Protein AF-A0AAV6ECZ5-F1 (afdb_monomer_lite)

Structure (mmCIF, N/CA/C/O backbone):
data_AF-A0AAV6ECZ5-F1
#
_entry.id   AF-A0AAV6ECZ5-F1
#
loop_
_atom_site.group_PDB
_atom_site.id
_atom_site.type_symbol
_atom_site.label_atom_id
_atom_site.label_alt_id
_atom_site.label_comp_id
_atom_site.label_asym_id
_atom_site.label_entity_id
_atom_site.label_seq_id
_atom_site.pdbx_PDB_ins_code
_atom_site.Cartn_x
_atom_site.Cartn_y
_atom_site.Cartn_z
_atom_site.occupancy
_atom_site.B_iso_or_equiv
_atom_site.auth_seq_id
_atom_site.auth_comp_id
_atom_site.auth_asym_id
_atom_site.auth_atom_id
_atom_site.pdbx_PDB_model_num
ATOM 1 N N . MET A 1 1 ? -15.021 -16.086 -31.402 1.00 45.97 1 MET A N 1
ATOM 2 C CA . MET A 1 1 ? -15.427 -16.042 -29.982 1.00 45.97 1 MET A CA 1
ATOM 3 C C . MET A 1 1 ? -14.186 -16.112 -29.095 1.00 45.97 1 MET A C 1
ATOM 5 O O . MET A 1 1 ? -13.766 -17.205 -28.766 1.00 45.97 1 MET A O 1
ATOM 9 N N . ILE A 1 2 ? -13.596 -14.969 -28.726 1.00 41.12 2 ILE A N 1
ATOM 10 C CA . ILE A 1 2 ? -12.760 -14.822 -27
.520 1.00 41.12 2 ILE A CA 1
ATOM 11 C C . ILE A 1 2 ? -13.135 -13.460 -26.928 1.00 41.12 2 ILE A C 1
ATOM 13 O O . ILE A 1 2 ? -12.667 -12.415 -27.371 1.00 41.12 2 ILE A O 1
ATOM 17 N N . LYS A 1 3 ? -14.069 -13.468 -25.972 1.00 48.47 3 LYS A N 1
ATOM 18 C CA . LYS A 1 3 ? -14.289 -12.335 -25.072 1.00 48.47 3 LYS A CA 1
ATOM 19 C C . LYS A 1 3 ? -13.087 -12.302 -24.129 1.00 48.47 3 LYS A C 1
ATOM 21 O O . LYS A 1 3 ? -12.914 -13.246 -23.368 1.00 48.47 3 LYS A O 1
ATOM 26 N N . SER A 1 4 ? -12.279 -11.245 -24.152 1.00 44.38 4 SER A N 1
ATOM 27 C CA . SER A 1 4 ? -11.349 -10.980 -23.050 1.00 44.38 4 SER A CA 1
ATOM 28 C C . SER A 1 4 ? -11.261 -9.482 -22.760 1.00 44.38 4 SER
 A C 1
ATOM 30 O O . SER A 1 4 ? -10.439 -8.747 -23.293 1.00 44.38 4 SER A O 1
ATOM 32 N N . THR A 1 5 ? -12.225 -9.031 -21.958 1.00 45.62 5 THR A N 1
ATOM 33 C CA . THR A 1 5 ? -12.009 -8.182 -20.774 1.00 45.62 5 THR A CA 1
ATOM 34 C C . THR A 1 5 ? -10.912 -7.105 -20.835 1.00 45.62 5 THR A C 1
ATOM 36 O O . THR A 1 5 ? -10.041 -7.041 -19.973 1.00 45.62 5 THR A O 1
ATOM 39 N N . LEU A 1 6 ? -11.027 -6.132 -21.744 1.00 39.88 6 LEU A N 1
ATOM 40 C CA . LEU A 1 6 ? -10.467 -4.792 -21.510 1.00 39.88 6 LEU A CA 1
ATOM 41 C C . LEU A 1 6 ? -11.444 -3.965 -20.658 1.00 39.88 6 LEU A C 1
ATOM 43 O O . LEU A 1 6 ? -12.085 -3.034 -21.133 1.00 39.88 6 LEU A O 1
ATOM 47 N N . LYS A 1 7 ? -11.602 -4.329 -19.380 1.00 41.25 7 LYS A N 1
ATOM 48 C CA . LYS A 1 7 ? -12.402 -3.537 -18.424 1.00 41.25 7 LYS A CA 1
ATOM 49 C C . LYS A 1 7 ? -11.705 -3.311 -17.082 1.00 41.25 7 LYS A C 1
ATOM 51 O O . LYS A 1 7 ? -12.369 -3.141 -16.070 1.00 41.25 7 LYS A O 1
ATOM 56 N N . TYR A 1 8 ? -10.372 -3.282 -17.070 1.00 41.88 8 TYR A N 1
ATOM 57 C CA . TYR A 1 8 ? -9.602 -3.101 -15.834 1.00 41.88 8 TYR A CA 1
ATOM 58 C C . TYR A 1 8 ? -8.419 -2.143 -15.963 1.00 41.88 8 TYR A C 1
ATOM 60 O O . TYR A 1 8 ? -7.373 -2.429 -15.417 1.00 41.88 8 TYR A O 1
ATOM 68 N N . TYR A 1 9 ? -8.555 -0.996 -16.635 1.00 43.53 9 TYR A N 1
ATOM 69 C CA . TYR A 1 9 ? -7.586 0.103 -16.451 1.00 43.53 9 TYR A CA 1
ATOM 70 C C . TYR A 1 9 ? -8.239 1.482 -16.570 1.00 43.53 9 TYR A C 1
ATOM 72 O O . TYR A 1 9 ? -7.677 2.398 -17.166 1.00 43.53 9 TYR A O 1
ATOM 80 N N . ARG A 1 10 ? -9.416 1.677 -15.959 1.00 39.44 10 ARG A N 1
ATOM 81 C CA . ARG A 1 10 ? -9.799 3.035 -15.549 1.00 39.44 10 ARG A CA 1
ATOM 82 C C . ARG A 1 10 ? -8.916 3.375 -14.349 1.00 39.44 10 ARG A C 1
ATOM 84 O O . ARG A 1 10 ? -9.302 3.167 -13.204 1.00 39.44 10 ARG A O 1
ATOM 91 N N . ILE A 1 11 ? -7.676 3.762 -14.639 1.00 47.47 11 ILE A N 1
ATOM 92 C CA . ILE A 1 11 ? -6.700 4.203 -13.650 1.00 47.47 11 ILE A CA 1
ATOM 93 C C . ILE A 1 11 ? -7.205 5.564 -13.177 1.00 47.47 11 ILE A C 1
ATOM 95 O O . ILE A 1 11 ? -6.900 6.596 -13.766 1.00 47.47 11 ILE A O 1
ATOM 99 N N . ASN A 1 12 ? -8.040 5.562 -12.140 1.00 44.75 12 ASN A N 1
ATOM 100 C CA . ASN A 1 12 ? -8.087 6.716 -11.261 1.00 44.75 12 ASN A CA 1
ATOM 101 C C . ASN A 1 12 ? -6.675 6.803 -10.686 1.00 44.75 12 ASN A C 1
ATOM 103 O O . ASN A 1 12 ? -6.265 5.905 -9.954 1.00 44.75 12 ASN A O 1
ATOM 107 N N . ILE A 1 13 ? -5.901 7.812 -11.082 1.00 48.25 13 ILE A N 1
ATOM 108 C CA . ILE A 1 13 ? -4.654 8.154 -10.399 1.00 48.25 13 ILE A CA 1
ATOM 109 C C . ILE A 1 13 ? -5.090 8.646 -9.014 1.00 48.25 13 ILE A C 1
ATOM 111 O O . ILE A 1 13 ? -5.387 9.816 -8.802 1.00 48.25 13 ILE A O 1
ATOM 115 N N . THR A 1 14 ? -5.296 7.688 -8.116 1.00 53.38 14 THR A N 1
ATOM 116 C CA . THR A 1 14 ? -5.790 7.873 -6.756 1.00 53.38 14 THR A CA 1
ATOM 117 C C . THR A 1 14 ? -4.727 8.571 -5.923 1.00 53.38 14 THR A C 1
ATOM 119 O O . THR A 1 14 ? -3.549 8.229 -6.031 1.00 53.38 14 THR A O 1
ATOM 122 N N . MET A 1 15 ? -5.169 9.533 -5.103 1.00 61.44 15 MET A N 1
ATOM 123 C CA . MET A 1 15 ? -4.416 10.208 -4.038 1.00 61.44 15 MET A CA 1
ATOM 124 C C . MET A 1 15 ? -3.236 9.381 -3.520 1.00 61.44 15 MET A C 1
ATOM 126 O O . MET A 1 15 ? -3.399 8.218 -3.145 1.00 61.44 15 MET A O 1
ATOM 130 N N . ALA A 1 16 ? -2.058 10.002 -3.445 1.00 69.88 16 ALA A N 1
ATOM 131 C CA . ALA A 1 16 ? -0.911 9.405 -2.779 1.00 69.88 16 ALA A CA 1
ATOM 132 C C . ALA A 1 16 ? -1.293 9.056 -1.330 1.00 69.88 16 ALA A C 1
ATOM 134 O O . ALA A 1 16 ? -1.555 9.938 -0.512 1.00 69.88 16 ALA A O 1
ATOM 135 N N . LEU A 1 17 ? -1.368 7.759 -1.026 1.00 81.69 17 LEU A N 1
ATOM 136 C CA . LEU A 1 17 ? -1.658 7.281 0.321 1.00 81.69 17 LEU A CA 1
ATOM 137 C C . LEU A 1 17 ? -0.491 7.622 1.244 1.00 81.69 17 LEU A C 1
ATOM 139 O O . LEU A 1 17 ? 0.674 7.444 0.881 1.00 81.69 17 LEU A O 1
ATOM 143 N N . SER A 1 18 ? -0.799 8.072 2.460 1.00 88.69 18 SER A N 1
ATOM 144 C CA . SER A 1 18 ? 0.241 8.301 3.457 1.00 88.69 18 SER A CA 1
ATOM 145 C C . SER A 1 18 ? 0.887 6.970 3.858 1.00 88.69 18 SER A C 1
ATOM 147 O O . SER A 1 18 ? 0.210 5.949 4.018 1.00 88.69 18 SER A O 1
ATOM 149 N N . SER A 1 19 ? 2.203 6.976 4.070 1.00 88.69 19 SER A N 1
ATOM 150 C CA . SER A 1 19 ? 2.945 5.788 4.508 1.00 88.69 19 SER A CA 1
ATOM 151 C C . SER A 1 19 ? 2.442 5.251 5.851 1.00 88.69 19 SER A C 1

+ + + + + + +

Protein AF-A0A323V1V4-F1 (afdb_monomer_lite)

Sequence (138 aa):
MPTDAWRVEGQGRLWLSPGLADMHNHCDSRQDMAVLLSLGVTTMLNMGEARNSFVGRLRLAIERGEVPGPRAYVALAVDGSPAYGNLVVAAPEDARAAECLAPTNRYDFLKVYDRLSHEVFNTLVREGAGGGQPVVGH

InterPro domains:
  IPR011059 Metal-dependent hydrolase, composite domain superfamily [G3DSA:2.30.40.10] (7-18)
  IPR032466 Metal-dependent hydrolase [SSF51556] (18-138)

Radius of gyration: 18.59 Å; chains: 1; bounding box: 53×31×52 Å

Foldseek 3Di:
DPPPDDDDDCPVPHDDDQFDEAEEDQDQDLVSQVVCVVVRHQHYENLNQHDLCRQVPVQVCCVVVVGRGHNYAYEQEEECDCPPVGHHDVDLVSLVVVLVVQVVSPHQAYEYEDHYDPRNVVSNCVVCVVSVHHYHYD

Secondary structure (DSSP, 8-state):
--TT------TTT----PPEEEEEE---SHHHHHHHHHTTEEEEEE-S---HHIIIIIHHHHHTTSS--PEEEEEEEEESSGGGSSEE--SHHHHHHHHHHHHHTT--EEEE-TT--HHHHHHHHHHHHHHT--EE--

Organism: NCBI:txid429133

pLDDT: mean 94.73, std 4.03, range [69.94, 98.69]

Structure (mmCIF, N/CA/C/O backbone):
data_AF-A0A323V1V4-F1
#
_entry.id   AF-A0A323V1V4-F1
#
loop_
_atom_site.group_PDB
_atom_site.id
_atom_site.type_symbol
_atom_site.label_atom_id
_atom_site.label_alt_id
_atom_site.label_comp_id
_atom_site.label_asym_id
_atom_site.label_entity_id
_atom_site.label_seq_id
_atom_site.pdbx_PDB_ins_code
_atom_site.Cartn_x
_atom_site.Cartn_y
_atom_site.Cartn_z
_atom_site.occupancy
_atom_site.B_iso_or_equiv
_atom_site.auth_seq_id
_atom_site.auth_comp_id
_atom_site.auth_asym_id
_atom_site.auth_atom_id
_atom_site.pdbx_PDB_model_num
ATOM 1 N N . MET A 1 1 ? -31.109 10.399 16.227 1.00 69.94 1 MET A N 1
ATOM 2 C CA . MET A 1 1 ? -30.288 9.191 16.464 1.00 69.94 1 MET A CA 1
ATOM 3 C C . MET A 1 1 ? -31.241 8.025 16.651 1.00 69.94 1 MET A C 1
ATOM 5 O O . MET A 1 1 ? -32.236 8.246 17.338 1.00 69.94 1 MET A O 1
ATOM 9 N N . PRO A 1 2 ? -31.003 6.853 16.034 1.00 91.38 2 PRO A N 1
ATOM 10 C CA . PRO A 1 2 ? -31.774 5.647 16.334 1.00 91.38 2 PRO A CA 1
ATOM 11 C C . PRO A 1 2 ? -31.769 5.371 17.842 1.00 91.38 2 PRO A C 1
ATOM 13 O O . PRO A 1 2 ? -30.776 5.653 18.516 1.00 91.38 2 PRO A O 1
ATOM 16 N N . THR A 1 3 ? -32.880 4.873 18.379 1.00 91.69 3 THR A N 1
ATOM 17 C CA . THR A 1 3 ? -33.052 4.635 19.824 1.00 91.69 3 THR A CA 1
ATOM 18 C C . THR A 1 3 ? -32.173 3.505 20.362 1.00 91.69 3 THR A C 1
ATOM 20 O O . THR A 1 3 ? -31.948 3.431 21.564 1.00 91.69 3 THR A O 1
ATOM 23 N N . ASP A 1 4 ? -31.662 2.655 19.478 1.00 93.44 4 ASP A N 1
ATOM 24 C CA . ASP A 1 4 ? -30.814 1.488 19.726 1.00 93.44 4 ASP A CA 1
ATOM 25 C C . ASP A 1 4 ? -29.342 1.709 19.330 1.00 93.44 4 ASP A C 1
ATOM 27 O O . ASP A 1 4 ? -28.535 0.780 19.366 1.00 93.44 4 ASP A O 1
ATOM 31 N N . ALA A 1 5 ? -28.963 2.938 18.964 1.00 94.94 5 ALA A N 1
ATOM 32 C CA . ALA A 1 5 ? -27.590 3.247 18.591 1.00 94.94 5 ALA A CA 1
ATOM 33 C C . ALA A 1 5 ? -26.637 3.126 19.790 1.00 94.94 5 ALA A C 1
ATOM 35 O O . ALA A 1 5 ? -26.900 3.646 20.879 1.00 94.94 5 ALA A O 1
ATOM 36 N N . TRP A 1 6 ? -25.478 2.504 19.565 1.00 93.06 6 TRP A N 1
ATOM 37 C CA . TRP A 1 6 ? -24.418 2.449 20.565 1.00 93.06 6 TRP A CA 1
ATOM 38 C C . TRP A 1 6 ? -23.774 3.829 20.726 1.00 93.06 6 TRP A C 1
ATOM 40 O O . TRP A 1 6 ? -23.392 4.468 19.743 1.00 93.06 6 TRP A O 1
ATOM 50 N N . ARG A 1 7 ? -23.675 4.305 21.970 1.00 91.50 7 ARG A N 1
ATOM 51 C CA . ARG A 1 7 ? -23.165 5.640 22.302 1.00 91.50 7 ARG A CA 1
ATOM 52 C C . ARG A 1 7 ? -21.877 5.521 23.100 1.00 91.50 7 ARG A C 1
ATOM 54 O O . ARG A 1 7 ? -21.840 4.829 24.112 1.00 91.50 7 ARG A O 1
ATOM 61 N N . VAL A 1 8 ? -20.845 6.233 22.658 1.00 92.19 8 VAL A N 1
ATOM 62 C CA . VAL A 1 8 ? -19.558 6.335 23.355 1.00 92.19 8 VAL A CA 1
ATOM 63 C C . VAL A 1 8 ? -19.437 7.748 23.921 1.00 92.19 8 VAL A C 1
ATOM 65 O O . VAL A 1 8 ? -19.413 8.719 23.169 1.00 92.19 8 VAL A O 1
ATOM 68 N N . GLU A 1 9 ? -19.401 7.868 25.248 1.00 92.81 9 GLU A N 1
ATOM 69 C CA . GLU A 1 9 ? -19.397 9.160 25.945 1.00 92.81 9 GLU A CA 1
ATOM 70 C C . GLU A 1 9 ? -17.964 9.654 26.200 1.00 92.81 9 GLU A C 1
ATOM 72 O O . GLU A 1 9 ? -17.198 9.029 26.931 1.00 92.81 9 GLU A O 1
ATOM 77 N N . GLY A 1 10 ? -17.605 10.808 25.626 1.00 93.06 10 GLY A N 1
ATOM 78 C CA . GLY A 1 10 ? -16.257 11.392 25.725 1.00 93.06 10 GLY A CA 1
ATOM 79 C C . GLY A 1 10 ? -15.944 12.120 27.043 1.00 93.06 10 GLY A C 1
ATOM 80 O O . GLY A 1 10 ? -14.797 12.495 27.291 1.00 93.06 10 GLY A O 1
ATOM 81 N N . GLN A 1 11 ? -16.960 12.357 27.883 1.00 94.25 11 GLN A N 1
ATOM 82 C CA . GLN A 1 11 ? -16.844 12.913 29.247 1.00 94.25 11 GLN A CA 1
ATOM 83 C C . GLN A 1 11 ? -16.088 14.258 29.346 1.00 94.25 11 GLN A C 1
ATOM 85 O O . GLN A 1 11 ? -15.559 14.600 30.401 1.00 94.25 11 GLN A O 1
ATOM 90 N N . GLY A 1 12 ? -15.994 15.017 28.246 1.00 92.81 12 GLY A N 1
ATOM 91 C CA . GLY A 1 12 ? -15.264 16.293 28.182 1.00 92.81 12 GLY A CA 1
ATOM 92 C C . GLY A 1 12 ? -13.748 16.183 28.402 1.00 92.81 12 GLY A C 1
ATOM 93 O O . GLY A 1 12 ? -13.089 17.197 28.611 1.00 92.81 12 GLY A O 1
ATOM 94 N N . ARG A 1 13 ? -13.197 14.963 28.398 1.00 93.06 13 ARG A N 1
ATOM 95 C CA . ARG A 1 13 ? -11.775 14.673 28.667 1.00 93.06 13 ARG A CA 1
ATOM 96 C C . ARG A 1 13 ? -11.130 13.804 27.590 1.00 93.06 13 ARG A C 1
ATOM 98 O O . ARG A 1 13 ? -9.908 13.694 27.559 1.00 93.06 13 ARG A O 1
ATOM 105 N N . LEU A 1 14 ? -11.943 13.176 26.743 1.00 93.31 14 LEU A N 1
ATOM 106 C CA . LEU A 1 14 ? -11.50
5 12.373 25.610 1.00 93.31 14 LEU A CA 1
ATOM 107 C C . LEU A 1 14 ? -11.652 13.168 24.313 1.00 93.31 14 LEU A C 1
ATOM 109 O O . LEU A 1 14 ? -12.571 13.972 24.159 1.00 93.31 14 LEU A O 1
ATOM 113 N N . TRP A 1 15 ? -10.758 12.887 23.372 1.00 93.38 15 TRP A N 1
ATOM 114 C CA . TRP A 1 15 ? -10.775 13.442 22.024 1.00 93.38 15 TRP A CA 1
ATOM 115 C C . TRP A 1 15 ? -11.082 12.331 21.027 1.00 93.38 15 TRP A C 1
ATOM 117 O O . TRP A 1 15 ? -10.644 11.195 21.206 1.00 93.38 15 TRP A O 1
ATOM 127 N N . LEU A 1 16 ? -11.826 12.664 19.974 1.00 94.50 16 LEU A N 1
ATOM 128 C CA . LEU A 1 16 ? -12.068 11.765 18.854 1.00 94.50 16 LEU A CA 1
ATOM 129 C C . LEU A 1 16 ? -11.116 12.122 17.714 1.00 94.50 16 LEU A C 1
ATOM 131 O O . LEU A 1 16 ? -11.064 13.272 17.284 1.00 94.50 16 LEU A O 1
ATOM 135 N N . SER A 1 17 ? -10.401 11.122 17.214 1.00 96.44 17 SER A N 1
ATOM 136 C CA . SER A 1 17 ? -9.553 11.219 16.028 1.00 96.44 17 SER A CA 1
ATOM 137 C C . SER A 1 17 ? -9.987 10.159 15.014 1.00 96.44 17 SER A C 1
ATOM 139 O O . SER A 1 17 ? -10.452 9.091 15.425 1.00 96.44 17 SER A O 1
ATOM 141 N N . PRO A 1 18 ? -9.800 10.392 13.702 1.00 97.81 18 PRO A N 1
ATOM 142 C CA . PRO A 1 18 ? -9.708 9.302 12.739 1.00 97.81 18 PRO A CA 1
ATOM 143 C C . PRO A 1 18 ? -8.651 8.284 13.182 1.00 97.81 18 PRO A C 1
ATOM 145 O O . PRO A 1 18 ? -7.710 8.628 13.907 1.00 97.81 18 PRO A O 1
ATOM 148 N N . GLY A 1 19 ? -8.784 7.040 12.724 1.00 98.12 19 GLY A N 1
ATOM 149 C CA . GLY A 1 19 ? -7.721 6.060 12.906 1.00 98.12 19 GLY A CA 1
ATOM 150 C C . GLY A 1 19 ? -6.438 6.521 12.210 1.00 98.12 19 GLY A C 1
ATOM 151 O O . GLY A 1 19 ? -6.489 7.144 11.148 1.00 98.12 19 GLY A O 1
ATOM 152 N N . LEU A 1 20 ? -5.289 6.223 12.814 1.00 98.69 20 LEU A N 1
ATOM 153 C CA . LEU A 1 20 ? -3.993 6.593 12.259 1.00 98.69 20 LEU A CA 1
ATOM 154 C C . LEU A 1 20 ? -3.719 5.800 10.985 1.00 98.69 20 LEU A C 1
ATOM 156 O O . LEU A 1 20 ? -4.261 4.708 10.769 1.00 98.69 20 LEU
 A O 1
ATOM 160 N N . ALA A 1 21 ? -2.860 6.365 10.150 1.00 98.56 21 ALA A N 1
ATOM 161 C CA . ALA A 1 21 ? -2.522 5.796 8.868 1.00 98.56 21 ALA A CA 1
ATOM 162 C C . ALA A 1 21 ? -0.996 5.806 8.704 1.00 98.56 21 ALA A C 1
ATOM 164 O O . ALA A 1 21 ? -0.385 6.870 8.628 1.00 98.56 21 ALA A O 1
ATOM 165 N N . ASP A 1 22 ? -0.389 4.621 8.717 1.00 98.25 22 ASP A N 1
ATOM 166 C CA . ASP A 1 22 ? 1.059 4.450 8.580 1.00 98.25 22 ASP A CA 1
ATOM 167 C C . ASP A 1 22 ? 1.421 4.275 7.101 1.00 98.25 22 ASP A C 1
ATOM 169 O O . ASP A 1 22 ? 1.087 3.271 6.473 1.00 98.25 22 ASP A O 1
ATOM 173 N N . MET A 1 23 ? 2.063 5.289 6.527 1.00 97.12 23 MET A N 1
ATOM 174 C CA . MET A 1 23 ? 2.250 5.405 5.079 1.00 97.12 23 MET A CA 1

+ + + + + + +

Could you repeat exactly the lines in the listing above from the one with "Protein AF-A0AAV6ECZ5-F1 (afdb_monomer_lite)" down to the one with "ATOM 41 C C"? Include both of those lines.

Protein AF-A0AAV6ECZ5-F1 (afdb_monomer_lite)

Structure (mmCIF, N/CA/C/O backbone):
data_AF-A0AAV6ECZ5-F1
#
_entry.id   AF-A0AAV6ECZ5-F1
#
loop_
_atom_site.group_PDB
_atom_site.id
_atom_site.type_symbol
_atom_site.label_atom_id
_atom_site.label_alt_id
_atom_site.label_comp_id
_atom_site.label_asym_id
_atom_site.label_entity_id
_atom_site.label_seq_id
_atom_site.pdbx_PDB_ins_code
_atom_site.Cartn_x
_atom_site.Cartn_y
_atom_site.Cartn_z
_atom_site.occupancy
_atom_site.B_iso_or_equiv
_atom_site.auth_seq_id
_atom_site.auth_comp_id
_atom_site.auth_asym_id
_atom_site.auth_atom_id
_atom_site.pdbx_PDB_model_num
ATOM 1 N N . MET A 1 1 ? -15.021 -16.086 -31.402 1.00 45.97 1 MET A N 1
ATOM 2 C CA . MET A 1 1 ? -15.427 -16.042 -29.982 1.00 45.97 1 MET A CA 1
ATOM 3 C C . MET A 1 1 ? -14.186 -16.112 -29.095 1.00 45.97 1 MET A C 1
ATOM 5 O O . MET A 1 1 ? -13.766 -17.205 -28.766 1.00 45.97 1 MET A O 1
ATOM 9 N N . ILE A 1 2 ? -13.596 -14.969 -28.726 1.00 41.12 2 ILE A N 1
ATOM 10 C CA . ILE A 1 2 ? -12.760 -14.822 -27
.520 1.00 41.12 2 ILE A CA 1
ATOM 11 C C . ILE A 1 2 ? -13.135 -13.460 -26.928 1.00 41.12 2 ILE A C 1
ATOM 13 O O . ILE A 1 2 ? -12.667 -12.415 -27.371 1.00 41.12 2 ILE A O 1
ATOM 17 N N . LYS A 1 3 ? -14.069 -13.468 -25.972 1.00 48.47 3 LYS A N 1
ATOM 18 C CA . LYS A 1 3 ? -14.289 -12.335 -25.072 1.00 48.47 3 LYS A CA 1
ATOM 19 C C . LYS A 1 3 ? -13.087 -12.302 -24.129 1.00 48.47 3 LYS A C 1
ATOM 21 O O . LYS A 1 3 ? -12.914 -13.246 -23.368 1.00 48.47 3 LYS A O 1
ATOM 26 N N . SER A 1 4 ? -12.279 -11.245 -24.152 1.00 44.38 4 SER A N 1
ATOM 27 C CA . SER A 1 4 ? -11.349 -10.980 -23.050 1.00 44.38 4 SER A CA 1
ATOM 28 C C . SER A 1 4 ? -11.261 -9.482 -22.760 1.00 44.38 4 SER
 A C 1
ATOM 30 O O . SER A 1 4 ? -10.439 -8.747 -23.293 1.00 44.38 4 SER A O 1
ATOM 32 N N . THR A 1 5 ? -12.225 -9.031 -21.958 1.00 45.62 5 THR A N 1
ATOM 33 C CA . THR A 1 5 ? -12.009 -8.182 -20.774 1.00 45.62 5 THR A CA 1
ATOM 34 C C . THR A 1 5 ? -10.912 -7.105 -20.835 1.00 45.62 5 THR A C 1
ATOM 36 O O . THR A 1 5 ? -10.041 -7.041 -19.973 1.00 45.62 5 THR A O 1
ATOM 39 N N . LEU A 1 6 ? -11.027 -6.132 -21.744 1.00 39.88 6 LEU A N 1
ATOM 40 C CA . LEU A 1 6 ? -10.467 -4.792 -21.510 1.00 39.88 6 LEU A CA 1
ATOM 41 C C . LEU A 1 6 ? -11.444 -3.965 -20.658 1.00 39.88 6 LEU A C 1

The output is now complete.